EXERCISE INPUT =

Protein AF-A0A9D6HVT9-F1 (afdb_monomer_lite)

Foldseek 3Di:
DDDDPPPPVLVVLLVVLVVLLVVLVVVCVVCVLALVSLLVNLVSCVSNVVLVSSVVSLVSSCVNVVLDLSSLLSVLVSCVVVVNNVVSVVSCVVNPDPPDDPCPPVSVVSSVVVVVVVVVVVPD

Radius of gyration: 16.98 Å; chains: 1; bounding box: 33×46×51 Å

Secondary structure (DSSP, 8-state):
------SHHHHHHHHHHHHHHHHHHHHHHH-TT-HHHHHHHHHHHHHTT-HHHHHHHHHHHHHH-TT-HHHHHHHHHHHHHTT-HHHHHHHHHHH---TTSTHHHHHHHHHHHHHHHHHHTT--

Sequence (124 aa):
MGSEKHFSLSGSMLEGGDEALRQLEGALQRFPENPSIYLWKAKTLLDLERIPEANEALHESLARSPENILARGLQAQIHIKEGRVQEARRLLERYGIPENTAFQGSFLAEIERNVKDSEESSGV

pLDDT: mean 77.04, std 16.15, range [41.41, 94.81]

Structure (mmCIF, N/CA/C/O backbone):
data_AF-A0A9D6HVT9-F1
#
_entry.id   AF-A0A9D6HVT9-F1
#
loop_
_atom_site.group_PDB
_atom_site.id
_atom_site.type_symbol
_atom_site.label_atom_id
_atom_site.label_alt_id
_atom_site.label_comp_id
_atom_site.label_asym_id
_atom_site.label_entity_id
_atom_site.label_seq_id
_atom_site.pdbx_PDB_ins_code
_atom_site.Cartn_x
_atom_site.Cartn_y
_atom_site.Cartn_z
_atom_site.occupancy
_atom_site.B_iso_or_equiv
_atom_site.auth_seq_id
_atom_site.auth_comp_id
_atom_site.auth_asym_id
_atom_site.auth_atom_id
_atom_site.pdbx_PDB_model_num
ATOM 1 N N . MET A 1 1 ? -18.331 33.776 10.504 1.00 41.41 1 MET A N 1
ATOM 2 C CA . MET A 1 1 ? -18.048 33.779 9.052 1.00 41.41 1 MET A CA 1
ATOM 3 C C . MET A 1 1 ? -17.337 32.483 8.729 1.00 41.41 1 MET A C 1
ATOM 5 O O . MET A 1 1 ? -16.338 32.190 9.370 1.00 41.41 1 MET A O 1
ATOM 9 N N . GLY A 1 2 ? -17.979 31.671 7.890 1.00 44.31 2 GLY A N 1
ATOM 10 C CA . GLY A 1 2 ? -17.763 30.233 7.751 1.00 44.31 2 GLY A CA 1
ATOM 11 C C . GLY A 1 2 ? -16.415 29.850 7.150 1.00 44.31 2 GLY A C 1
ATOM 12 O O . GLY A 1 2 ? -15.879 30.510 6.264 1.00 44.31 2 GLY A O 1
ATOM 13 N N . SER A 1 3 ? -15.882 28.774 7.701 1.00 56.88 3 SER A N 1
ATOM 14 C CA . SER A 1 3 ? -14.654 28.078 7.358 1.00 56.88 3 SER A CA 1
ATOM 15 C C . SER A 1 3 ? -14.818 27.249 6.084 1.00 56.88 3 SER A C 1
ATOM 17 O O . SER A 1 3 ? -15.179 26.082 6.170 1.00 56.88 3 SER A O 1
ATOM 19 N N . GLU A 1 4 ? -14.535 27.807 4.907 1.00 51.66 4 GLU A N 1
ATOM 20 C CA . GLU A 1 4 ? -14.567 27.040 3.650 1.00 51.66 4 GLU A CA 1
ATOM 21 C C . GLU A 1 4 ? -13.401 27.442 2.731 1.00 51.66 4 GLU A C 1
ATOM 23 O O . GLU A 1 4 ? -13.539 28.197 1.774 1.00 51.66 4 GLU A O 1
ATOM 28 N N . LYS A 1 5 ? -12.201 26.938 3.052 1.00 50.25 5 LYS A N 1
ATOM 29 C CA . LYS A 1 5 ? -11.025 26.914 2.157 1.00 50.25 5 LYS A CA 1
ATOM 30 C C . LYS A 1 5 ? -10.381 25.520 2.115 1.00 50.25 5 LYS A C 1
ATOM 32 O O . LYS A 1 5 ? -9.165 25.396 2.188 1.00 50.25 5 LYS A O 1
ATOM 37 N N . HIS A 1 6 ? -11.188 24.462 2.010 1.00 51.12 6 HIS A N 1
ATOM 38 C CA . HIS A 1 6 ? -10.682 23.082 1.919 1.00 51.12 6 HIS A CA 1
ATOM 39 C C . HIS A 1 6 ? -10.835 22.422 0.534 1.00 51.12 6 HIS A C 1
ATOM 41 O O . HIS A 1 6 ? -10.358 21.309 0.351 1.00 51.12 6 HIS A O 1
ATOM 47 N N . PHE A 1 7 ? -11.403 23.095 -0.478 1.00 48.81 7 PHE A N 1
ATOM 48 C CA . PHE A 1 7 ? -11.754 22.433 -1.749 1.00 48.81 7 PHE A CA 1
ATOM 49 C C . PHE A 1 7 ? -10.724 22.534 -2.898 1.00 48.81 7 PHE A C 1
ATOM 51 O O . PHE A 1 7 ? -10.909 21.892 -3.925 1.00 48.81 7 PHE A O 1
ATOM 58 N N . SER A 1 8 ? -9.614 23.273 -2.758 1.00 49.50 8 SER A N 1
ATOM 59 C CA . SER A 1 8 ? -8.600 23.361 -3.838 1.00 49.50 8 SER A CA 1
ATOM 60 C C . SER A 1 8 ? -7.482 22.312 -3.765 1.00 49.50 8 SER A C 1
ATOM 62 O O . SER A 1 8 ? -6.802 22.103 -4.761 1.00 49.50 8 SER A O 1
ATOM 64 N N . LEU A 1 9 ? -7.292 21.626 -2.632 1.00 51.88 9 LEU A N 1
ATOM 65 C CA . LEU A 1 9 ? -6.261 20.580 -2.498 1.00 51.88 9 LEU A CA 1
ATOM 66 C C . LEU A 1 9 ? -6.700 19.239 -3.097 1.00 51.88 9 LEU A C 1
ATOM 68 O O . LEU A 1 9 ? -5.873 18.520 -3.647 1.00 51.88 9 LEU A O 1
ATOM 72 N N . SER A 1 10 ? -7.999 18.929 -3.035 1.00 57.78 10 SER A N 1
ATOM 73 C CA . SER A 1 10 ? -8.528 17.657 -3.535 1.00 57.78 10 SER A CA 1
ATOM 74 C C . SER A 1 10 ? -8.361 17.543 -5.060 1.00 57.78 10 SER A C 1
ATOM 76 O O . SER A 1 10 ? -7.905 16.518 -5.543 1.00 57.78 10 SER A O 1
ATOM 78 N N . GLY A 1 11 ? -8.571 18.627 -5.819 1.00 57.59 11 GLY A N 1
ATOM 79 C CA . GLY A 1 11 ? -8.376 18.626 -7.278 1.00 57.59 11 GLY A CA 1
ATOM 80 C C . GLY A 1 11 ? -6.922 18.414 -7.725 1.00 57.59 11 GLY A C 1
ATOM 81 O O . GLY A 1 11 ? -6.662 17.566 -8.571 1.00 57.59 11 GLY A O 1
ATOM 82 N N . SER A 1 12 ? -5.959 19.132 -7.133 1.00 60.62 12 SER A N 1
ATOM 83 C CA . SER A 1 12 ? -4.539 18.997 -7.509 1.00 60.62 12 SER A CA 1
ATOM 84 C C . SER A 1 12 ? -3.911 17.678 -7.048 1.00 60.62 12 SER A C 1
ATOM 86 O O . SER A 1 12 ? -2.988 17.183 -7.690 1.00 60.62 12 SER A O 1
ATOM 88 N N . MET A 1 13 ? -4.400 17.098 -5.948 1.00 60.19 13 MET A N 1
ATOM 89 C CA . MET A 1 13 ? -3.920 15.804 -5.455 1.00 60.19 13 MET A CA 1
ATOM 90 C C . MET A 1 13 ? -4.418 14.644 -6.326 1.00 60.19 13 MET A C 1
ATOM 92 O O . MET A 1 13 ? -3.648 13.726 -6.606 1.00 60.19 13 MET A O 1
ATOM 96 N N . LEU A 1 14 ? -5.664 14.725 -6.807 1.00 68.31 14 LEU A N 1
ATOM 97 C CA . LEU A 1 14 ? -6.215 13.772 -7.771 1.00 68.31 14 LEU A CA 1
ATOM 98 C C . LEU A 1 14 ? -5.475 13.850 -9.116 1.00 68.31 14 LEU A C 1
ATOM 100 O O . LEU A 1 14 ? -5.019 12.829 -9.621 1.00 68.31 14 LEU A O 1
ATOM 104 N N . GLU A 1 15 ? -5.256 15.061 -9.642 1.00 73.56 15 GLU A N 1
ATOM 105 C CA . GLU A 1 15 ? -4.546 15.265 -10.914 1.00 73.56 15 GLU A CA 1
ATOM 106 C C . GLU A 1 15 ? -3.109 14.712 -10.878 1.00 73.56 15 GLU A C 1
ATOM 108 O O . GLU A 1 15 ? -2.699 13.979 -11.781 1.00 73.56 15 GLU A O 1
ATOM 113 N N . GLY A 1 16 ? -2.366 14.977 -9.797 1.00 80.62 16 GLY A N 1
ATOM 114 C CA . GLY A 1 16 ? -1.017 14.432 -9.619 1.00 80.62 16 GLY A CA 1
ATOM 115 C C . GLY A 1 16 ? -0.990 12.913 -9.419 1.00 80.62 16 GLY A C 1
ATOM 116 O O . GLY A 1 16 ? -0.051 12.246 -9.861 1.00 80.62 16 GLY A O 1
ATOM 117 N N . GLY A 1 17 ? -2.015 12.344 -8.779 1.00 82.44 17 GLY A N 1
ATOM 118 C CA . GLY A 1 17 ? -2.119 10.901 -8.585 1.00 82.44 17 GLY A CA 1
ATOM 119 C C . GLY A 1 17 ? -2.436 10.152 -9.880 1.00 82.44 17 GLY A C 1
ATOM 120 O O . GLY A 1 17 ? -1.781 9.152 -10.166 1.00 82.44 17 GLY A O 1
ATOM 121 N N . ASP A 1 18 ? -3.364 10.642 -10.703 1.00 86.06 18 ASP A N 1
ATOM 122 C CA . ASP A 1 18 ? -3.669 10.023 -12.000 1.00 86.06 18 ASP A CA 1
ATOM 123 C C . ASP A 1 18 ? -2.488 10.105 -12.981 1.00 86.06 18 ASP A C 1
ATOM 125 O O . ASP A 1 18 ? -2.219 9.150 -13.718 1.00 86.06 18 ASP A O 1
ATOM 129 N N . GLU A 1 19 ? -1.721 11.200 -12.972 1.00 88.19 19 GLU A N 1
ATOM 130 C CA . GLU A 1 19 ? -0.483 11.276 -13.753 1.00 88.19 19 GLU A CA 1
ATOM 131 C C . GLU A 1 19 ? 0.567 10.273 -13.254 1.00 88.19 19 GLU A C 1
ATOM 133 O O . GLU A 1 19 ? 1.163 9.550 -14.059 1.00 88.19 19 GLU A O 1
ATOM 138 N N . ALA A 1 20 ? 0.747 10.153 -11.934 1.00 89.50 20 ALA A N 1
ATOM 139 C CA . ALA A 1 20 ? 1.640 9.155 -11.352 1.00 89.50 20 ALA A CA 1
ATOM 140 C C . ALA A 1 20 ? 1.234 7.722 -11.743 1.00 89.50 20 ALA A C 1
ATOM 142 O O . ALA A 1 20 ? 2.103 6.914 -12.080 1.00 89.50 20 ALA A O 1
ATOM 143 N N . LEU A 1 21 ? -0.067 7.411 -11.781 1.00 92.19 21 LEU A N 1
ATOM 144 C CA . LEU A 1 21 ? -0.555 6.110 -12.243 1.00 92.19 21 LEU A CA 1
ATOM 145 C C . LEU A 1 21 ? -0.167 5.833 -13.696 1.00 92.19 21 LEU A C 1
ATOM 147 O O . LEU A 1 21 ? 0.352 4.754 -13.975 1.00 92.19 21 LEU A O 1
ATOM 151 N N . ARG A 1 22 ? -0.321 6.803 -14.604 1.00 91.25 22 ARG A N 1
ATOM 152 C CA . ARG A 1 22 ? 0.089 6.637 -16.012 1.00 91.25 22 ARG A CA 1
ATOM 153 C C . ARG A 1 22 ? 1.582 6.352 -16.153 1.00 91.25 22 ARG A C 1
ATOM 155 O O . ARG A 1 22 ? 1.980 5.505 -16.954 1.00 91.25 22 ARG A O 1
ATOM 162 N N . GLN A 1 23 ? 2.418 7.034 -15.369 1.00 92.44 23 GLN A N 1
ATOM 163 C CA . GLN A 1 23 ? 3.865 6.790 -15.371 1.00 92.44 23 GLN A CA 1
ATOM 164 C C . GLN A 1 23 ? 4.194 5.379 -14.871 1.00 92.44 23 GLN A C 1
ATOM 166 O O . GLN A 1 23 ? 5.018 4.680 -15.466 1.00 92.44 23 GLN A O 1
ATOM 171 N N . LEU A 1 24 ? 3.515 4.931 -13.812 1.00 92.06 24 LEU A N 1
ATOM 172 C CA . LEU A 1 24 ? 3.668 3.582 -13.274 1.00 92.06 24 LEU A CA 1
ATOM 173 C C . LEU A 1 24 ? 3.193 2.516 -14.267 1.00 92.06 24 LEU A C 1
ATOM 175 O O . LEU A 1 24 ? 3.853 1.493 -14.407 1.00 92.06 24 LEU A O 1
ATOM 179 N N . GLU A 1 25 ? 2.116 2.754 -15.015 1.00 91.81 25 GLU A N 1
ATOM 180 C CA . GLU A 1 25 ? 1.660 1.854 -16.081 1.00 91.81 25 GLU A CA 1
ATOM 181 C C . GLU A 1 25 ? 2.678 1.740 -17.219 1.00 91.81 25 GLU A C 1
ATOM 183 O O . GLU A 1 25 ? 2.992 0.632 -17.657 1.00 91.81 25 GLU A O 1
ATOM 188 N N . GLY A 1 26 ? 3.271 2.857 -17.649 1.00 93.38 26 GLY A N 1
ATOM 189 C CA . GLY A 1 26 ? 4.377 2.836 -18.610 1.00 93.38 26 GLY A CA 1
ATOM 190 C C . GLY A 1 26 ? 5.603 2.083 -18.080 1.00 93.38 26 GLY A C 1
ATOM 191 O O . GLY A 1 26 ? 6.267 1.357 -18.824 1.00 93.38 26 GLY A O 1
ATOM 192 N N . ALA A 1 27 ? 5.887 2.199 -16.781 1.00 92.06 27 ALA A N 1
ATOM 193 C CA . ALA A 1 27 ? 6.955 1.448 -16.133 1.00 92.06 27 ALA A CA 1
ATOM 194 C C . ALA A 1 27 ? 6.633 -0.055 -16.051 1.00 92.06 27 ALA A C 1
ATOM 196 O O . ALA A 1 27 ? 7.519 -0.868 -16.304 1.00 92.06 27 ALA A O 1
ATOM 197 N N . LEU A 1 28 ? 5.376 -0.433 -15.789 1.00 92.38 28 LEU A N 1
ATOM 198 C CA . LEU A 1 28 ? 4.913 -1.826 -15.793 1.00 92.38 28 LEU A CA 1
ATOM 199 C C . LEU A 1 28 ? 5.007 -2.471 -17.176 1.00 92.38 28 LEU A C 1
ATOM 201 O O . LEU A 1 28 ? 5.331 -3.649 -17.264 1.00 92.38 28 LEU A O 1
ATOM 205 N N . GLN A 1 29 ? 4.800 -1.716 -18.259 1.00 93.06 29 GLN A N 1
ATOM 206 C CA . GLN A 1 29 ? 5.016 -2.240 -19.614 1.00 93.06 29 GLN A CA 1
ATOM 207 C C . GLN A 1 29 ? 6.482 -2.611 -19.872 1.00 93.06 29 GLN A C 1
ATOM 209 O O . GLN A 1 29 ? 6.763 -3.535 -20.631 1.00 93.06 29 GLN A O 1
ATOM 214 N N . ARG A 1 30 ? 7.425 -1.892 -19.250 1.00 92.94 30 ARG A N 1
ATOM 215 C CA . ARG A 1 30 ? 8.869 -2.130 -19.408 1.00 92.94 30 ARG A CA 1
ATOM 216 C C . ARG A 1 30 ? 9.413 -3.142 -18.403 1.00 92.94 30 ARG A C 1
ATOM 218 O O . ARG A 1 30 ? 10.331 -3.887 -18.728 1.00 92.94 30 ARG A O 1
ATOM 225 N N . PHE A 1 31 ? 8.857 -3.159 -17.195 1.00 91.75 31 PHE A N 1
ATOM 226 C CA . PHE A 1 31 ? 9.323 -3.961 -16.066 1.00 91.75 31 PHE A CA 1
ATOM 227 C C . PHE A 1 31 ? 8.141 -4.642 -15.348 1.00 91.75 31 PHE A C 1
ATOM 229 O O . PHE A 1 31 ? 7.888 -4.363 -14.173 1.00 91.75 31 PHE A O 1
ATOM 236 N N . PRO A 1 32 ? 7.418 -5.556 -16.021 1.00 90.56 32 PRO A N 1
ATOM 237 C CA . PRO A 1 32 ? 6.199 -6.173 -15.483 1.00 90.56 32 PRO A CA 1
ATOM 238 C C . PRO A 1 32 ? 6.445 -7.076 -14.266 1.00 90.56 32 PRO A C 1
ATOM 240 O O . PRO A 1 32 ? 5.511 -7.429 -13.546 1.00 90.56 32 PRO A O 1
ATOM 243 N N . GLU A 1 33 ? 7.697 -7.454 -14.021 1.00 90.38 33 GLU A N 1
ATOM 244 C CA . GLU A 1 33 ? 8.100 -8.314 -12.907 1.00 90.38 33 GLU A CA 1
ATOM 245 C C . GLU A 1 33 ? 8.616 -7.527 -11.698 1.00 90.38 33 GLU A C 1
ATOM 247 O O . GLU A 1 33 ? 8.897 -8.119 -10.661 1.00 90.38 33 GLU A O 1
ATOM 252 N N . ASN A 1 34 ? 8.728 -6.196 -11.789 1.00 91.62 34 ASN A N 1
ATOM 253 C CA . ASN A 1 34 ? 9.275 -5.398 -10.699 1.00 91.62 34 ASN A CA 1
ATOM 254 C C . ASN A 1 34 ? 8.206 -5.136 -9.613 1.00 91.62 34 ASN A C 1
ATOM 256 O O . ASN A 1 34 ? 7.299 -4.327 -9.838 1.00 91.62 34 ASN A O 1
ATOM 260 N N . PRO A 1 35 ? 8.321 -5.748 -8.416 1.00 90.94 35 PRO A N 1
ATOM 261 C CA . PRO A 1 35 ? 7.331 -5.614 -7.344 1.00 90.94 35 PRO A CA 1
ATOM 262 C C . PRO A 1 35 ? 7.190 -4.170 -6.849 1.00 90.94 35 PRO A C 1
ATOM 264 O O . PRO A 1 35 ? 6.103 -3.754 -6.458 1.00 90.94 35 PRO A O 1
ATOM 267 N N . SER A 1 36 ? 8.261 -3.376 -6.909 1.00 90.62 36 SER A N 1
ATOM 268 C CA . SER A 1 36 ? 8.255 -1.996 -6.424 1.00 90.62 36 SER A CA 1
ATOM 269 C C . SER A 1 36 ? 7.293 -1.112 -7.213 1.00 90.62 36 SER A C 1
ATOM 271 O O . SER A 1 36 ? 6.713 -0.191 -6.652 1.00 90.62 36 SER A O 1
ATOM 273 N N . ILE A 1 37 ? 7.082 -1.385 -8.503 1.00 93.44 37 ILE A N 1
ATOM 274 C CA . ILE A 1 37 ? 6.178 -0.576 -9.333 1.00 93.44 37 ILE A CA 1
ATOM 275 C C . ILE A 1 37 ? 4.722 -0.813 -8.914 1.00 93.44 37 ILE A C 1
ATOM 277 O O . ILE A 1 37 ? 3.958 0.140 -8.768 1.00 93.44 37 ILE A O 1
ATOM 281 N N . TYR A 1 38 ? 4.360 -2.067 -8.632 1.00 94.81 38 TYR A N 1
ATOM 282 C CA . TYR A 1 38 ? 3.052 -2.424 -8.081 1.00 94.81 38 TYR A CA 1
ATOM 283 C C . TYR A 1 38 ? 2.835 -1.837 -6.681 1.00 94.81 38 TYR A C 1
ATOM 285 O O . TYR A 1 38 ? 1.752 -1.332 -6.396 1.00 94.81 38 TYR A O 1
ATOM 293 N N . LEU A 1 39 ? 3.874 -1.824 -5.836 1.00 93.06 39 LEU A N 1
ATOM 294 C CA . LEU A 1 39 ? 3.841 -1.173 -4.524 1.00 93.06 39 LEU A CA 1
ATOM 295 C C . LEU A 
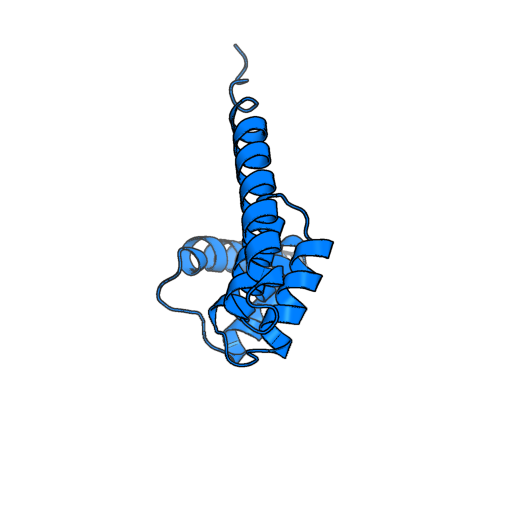1 39 ? 3.516 0.323 -4.640 1.00 93.06 39 LEU A C
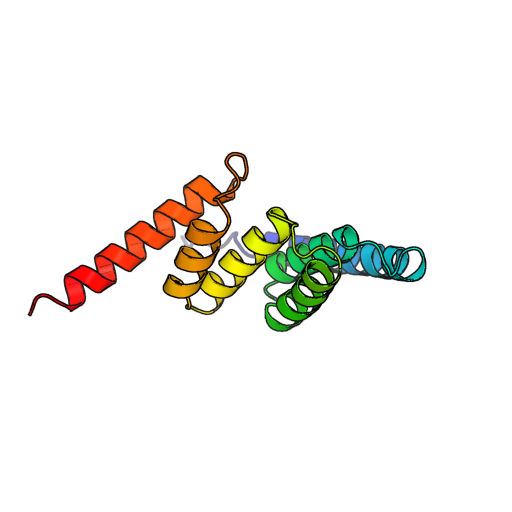 1
ATOM 297 O O . LEU A 1 39 ? 2.622 0.820 -3.955 1.00 93.06 39 LEU A O 1
ATOM 301 N N . TRP A 1 40 ? 4.229 1.045 -5.509 1.00 92.12 40 TRP A N 1
ATOM 302 C CA . TRP A 1 40 ? 3.984 2.471 -5.723 1.00 92.12 40 TRP A CA 1
ATOM 303 C C . TRP A 1 40 ? 2.595 2.720 -6.311 1.00 92.12 40 TRP A C 1
ATOM 305 O O . TRP A 1 40 ? 1.912 3.632 -5.856 1.00 92.12 40 TRP A O 1
ATOM 315 N N . LYS A 1 41 ? 2.133 1.861 -7.230 1.00 93.50 41 LYS A N 1
ATOM 316 C CA . LYS A 1 41 ? 0.768 1.919 -7.774 1.00 93.50 41 LYS A CA 1
ATOM 317 C C . LYS A 1 41 ? -0.277 1.755 -6.673 1.00 93.50 41 LYS A C 1
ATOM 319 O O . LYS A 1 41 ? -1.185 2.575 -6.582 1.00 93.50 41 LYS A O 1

ABOUT THIS TASK =
Copy the lines above exactly, beginning at the line that has "ATOM 197 N N" and stopping after the line that has "ATOM 201 O O", and omit the rest.

YOUR RESPONSE =
ATOM 197 N N . LEU A 1 28 ? 5.376 -0.433 -15.789 1.00 92.38 28 LEU A N 1
ATOM 198 C CA . LEU A 1 28 ? 4.913 -1.826 -15.793 1.00 92.38 28 LEU A CA 1
ATOM 199 C C . LEU A 1 28 ? 5.007 -2.471 -17.176 1.00 92.38 28 LEU A C 1
ATOM 201 O O . LEU A 1 28 ? 5.331 -3.649 -17.264 1.00 92.38 28 LEU A O 1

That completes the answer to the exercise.